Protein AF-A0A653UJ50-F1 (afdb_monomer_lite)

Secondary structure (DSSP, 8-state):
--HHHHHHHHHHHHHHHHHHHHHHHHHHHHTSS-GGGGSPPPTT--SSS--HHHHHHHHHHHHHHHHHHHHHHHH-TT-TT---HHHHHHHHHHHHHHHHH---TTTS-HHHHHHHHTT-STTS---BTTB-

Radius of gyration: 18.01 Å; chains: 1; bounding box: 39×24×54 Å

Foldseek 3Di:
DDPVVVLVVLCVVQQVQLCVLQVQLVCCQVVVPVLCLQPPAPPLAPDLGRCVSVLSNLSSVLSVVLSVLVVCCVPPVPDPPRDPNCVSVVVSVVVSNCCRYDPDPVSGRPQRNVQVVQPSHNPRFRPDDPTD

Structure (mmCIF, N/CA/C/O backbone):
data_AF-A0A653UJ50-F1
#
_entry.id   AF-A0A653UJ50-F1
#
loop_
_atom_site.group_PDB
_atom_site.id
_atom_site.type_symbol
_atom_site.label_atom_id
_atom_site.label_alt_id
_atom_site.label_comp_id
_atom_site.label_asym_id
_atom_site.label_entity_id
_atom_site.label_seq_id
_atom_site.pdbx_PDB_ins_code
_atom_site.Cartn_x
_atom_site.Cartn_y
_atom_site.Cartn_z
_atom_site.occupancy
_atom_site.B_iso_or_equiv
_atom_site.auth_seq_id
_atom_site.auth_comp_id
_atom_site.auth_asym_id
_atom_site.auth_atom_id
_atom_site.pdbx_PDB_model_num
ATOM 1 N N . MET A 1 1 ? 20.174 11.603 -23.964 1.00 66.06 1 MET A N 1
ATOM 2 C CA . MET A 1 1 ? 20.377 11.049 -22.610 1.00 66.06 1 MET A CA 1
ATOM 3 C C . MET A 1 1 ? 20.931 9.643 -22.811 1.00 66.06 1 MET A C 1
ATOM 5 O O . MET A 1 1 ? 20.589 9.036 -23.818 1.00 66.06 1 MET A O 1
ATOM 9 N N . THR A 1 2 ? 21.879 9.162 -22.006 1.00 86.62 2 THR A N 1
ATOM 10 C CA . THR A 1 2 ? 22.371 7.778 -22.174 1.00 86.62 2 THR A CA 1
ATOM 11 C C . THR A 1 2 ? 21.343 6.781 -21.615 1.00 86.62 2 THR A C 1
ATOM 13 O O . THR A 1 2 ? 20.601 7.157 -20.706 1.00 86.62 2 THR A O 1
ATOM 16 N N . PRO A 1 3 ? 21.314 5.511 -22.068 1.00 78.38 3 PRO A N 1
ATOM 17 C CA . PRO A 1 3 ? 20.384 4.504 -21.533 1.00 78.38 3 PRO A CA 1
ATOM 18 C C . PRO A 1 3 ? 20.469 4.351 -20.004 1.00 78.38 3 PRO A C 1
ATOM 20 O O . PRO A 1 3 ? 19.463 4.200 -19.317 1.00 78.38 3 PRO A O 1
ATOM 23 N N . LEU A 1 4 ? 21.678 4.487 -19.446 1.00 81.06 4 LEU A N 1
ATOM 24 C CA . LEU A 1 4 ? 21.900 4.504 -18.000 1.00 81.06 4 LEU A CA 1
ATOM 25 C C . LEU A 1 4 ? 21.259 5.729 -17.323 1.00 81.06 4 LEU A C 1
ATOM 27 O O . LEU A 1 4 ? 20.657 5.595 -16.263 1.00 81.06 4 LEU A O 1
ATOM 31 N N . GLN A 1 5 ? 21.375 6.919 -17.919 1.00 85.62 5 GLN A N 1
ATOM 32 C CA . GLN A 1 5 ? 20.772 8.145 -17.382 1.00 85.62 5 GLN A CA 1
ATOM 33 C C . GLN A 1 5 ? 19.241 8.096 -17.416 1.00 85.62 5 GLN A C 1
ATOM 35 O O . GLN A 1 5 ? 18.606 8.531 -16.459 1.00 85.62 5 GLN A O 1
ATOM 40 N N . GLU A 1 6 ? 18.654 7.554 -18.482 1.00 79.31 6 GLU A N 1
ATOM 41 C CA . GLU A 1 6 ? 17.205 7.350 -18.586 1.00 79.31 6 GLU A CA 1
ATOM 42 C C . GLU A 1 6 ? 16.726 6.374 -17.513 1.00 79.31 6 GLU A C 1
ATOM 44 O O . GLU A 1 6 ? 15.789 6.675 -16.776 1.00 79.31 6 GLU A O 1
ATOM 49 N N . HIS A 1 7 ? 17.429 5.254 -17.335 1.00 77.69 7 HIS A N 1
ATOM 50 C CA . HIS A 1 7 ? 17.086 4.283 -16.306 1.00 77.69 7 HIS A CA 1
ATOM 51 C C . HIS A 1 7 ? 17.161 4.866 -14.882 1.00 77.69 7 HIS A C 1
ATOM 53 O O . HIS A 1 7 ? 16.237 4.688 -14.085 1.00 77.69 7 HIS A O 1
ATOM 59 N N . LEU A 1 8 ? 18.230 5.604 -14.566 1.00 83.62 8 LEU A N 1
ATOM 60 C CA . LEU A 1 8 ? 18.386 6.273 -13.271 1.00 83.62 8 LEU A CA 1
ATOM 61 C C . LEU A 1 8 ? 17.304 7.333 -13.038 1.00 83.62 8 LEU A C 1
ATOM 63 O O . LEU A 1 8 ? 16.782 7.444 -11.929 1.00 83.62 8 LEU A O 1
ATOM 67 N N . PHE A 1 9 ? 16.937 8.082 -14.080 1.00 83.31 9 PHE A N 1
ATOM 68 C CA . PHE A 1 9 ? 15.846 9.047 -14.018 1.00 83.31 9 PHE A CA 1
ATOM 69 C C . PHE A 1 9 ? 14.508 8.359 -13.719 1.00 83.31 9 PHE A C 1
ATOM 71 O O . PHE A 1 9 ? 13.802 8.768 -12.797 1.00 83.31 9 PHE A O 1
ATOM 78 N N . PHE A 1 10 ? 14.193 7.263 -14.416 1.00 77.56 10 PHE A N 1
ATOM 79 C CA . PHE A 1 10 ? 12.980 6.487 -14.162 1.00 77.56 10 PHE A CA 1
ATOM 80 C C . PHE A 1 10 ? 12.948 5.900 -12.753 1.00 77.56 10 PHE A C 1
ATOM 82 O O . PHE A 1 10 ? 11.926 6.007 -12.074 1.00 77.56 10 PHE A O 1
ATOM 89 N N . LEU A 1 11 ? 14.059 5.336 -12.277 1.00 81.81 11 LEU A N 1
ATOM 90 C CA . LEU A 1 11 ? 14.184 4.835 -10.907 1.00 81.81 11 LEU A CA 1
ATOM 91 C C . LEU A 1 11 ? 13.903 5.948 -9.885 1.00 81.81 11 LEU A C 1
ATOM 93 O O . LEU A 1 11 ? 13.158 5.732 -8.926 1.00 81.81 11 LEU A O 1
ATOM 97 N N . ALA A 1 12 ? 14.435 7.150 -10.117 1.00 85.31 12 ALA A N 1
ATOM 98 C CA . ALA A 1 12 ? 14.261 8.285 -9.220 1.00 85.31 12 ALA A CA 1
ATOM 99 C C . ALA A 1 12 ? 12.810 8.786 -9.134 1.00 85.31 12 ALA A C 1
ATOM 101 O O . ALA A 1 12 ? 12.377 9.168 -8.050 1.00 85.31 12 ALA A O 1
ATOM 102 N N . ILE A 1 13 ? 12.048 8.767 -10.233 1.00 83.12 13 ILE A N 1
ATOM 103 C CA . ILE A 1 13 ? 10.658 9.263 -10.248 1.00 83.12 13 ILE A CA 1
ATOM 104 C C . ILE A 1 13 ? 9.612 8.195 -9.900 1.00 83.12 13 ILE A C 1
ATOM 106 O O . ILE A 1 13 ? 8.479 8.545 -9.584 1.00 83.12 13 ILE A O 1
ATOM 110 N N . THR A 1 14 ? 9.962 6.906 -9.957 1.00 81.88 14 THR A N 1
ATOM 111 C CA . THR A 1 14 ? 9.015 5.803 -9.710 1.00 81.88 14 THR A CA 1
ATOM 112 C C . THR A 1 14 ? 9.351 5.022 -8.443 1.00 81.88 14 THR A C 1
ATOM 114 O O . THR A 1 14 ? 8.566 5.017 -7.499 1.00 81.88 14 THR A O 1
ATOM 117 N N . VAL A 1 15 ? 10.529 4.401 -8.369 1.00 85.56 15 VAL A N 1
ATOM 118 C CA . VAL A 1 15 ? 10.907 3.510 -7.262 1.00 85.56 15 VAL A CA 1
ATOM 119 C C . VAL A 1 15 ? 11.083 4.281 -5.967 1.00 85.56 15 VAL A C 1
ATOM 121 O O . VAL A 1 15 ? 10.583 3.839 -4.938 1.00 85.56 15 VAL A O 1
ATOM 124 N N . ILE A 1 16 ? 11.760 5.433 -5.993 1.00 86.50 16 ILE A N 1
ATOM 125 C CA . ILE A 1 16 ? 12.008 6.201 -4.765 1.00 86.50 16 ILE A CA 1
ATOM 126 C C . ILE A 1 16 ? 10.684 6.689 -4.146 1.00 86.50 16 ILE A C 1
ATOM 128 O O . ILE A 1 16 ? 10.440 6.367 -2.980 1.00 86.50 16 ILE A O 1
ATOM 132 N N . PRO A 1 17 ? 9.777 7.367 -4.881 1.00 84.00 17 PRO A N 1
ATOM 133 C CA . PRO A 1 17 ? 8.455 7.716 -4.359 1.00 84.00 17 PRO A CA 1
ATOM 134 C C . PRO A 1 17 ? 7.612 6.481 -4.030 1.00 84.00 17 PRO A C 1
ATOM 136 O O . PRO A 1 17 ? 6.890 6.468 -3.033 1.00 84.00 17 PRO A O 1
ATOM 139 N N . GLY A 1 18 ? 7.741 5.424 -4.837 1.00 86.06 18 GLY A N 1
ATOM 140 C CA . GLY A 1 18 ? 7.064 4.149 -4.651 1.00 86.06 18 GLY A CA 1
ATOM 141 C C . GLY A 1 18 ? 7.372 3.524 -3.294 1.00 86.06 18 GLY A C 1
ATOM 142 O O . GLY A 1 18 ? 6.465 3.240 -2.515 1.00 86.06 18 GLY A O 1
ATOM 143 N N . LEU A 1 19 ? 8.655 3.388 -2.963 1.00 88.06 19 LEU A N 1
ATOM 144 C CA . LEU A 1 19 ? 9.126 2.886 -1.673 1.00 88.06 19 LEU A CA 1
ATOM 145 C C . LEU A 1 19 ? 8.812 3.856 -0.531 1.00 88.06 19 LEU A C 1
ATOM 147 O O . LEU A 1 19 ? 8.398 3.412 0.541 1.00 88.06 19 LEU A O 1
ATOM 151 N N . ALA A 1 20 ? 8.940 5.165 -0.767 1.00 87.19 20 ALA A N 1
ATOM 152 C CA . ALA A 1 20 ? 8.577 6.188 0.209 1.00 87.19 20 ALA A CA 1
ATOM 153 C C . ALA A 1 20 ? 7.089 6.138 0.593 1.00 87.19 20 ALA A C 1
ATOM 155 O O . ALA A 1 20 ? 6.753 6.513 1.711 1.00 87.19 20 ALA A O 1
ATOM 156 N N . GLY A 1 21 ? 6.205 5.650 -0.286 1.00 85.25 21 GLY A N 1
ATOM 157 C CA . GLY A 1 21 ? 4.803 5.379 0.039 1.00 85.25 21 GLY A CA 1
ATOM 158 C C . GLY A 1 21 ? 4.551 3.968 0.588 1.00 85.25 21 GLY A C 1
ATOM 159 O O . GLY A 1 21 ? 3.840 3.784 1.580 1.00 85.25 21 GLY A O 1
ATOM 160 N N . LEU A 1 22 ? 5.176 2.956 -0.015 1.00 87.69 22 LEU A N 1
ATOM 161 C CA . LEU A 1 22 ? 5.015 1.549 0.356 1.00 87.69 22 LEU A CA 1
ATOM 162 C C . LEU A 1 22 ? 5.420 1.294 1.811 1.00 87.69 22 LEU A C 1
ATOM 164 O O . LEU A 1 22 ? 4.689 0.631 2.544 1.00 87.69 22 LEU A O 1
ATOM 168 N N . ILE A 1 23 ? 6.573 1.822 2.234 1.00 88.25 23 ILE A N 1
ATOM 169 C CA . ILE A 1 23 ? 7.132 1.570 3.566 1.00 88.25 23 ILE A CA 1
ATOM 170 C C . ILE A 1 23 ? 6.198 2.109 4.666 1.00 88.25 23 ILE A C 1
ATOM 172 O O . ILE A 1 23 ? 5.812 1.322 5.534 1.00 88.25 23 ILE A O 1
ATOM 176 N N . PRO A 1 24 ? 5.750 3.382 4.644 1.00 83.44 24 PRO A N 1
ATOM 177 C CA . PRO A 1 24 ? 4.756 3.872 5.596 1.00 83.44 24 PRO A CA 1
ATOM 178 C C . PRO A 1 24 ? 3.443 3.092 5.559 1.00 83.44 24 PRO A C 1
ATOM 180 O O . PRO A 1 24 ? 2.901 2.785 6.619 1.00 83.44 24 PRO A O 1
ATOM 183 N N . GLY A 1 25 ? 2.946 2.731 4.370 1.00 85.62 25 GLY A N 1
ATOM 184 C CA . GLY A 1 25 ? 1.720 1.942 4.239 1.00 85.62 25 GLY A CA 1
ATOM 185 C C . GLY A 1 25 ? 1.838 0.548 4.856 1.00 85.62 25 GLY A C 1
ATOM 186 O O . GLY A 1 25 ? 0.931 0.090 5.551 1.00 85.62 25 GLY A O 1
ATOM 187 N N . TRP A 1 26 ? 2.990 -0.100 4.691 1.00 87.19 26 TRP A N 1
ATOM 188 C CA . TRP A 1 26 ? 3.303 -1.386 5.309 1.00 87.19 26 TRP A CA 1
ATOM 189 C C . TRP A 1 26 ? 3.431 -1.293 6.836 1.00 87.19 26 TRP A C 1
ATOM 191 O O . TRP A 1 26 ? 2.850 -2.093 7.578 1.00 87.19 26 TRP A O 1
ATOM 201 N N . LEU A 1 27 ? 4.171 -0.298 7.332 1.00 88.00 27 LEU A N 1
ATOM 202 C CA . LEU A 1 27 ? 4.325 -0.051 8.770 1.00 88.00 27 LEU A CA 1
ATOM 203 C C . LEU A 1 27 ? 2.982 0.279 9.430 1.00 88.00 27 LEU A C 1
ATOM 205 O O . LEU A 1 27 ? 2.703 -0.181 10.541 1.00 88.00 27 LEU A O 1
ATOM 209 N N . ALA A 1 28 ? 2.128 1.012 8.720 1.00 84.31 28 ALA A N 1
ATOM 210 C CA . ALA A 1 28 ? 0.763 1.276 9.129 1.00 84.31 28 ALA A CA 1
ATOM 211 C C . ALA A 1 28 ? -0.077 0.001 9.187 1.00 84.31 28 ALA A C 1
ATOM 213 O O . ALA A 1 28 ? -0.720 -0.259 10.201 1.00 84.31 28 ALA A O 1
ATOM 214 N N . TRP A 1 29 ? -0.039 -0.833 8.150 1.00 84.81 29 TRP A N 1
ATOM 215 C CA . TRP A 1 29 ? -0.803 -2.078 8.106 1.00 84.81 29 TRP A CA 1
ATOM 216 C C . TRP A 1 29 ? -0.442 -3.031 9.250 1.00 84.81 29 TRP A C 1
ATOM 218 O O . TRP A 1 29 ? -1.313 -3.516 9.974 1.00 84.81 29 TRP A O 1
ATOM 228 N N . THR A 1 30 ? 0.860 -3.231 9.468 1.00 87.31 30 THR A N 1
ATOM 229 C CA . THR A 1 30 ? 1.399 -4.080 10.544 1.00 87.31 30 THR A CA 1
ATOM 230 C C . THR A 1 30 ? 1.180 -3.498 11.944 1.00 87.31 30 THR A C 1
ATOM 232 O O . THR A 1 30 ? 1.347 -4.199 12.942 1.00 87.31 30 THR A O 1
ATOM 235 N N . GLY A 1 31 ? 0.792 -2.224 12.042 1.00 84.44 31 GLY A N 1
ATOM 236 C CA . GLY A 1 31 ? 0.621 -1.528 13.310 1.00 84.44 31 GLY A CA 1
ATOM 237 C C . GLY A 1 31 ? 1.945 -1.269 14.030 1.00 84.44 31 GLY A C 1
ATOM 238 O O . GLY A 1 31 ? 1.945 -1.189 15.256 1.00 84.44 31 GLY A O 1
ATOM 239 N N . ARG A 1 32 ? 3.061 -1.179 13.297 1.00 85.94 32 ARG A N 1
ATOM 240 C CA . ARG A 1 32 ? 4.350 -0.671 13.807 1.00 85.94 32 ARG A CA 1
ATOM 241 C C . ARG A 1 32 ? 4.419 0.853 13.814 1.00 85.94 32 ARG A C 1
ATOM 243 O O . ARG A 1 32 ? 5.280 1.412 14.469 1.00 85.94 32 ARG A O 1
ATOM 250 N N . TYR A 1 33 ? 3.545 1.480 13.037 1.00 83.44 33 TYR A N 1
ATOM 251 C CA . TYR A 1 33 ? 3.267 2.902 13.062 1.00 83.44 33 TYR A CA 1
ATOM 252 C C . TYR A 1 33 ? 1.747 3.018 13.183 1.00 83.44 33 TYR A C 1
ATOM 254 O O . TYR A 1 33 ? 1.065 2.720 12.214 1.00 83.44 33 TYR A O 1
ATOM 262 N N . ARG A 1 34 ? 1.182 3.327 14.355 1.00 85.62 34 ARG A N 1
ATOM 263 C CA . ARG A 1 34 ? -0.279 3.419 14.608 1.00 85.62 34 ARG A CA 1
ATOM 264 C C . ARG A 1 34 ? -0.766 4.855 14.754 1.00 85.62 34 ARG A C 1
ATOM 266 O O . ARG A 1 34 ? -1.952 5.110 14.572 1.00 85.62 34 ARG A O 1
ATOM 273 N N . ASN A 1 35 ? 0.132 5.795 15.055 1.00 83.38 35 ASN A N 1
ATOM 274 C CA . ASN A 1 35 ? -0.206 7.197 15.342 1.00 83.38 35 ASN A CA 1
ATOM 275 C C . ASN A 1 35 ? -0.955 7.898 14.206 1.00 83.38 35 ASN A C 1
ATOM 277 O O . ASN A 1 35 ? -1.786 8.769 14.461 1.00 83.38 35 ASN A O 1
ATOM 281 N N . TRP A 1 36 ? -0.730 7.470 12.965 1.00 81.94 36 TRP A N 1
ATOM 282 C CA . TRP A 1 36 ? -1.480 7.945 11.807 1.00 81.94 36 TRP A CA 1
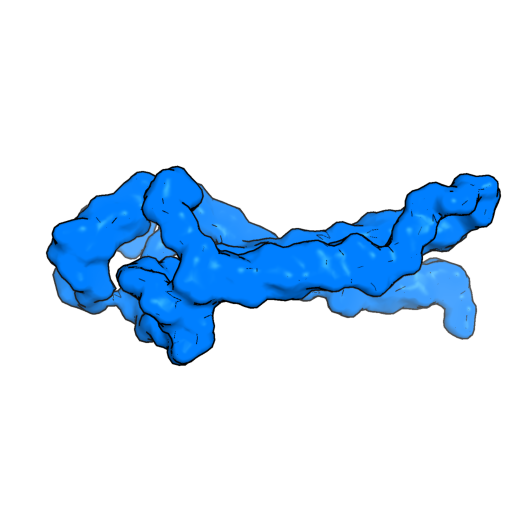
ATOM 283 C C . TRP A 1 36 ? -2.996 7.745 11.949 1.00 81.94 36 TRP A C 1
ATOM 285 O O . TRP A 1 36 ? -3.752 8.534 11.395 1.00 81.94 36 TRP A O 1
ATOM 295 N N . ALA A 1 37 ? -3.468 6.733 12.693 1.00 82.31 37 ALA A N 1
ATOM 296 C CA . ALA A 1 37 ? -4.898 6.441 12.817 1.00 82.31 37 ALA A CA 1
ATOM 297 C C . ALA A 1 37 ? -5.658 7.603 13.466 1.00 82.31 37 ALA A C 1
ATOM 299 O O . ALA A 1 37 ? -6.816 7.837 13.132 1.00 82.31 37 ALA A O 1
ATOM 300 N N . ARG A 1 38 ? -4.975 8.378 14.322 1.00 79.56 38 ARG A N 1
ATOM 301 C CA . ARG A 1 38 ? -5.512 9.582 14.973 1.00 79.56 38 ARG A CA 1
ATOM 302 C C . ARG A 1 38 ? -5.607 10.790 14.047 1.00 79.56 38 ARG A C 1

_EXERCISE AIM:_ Reproduce, exactly as they stand in the data above, the lines from the one that holds "ATOM 239 N N" to the one that holds "ATOM 250 N N", inclusive.

_TASK RESPONSE:_
ATOM 239 N N . ARG A 1 32 ? 3.061 -1.179 13.297 1.00 85.94 32 ARG A N 1
ATOM 240 C CA . ARG A 1 32 ? 4.350 -0.671 13.807 1.00 85.94 32 ARG A CA 1
ATOM 241 C C . ARG A 1 32 ? 4.419 0.853 13.814 1.00 85.94 32 ARG A C 1
ATOM 243 O O . ARG A 1 32 ? 5.280 1.412 14.469 1.00 85.94 32 ARG A O 1
ATOM 250 N N . TYR A 1 33 ? 3.545 1.480 13.037 1.00 83.44 33 TYR A N 1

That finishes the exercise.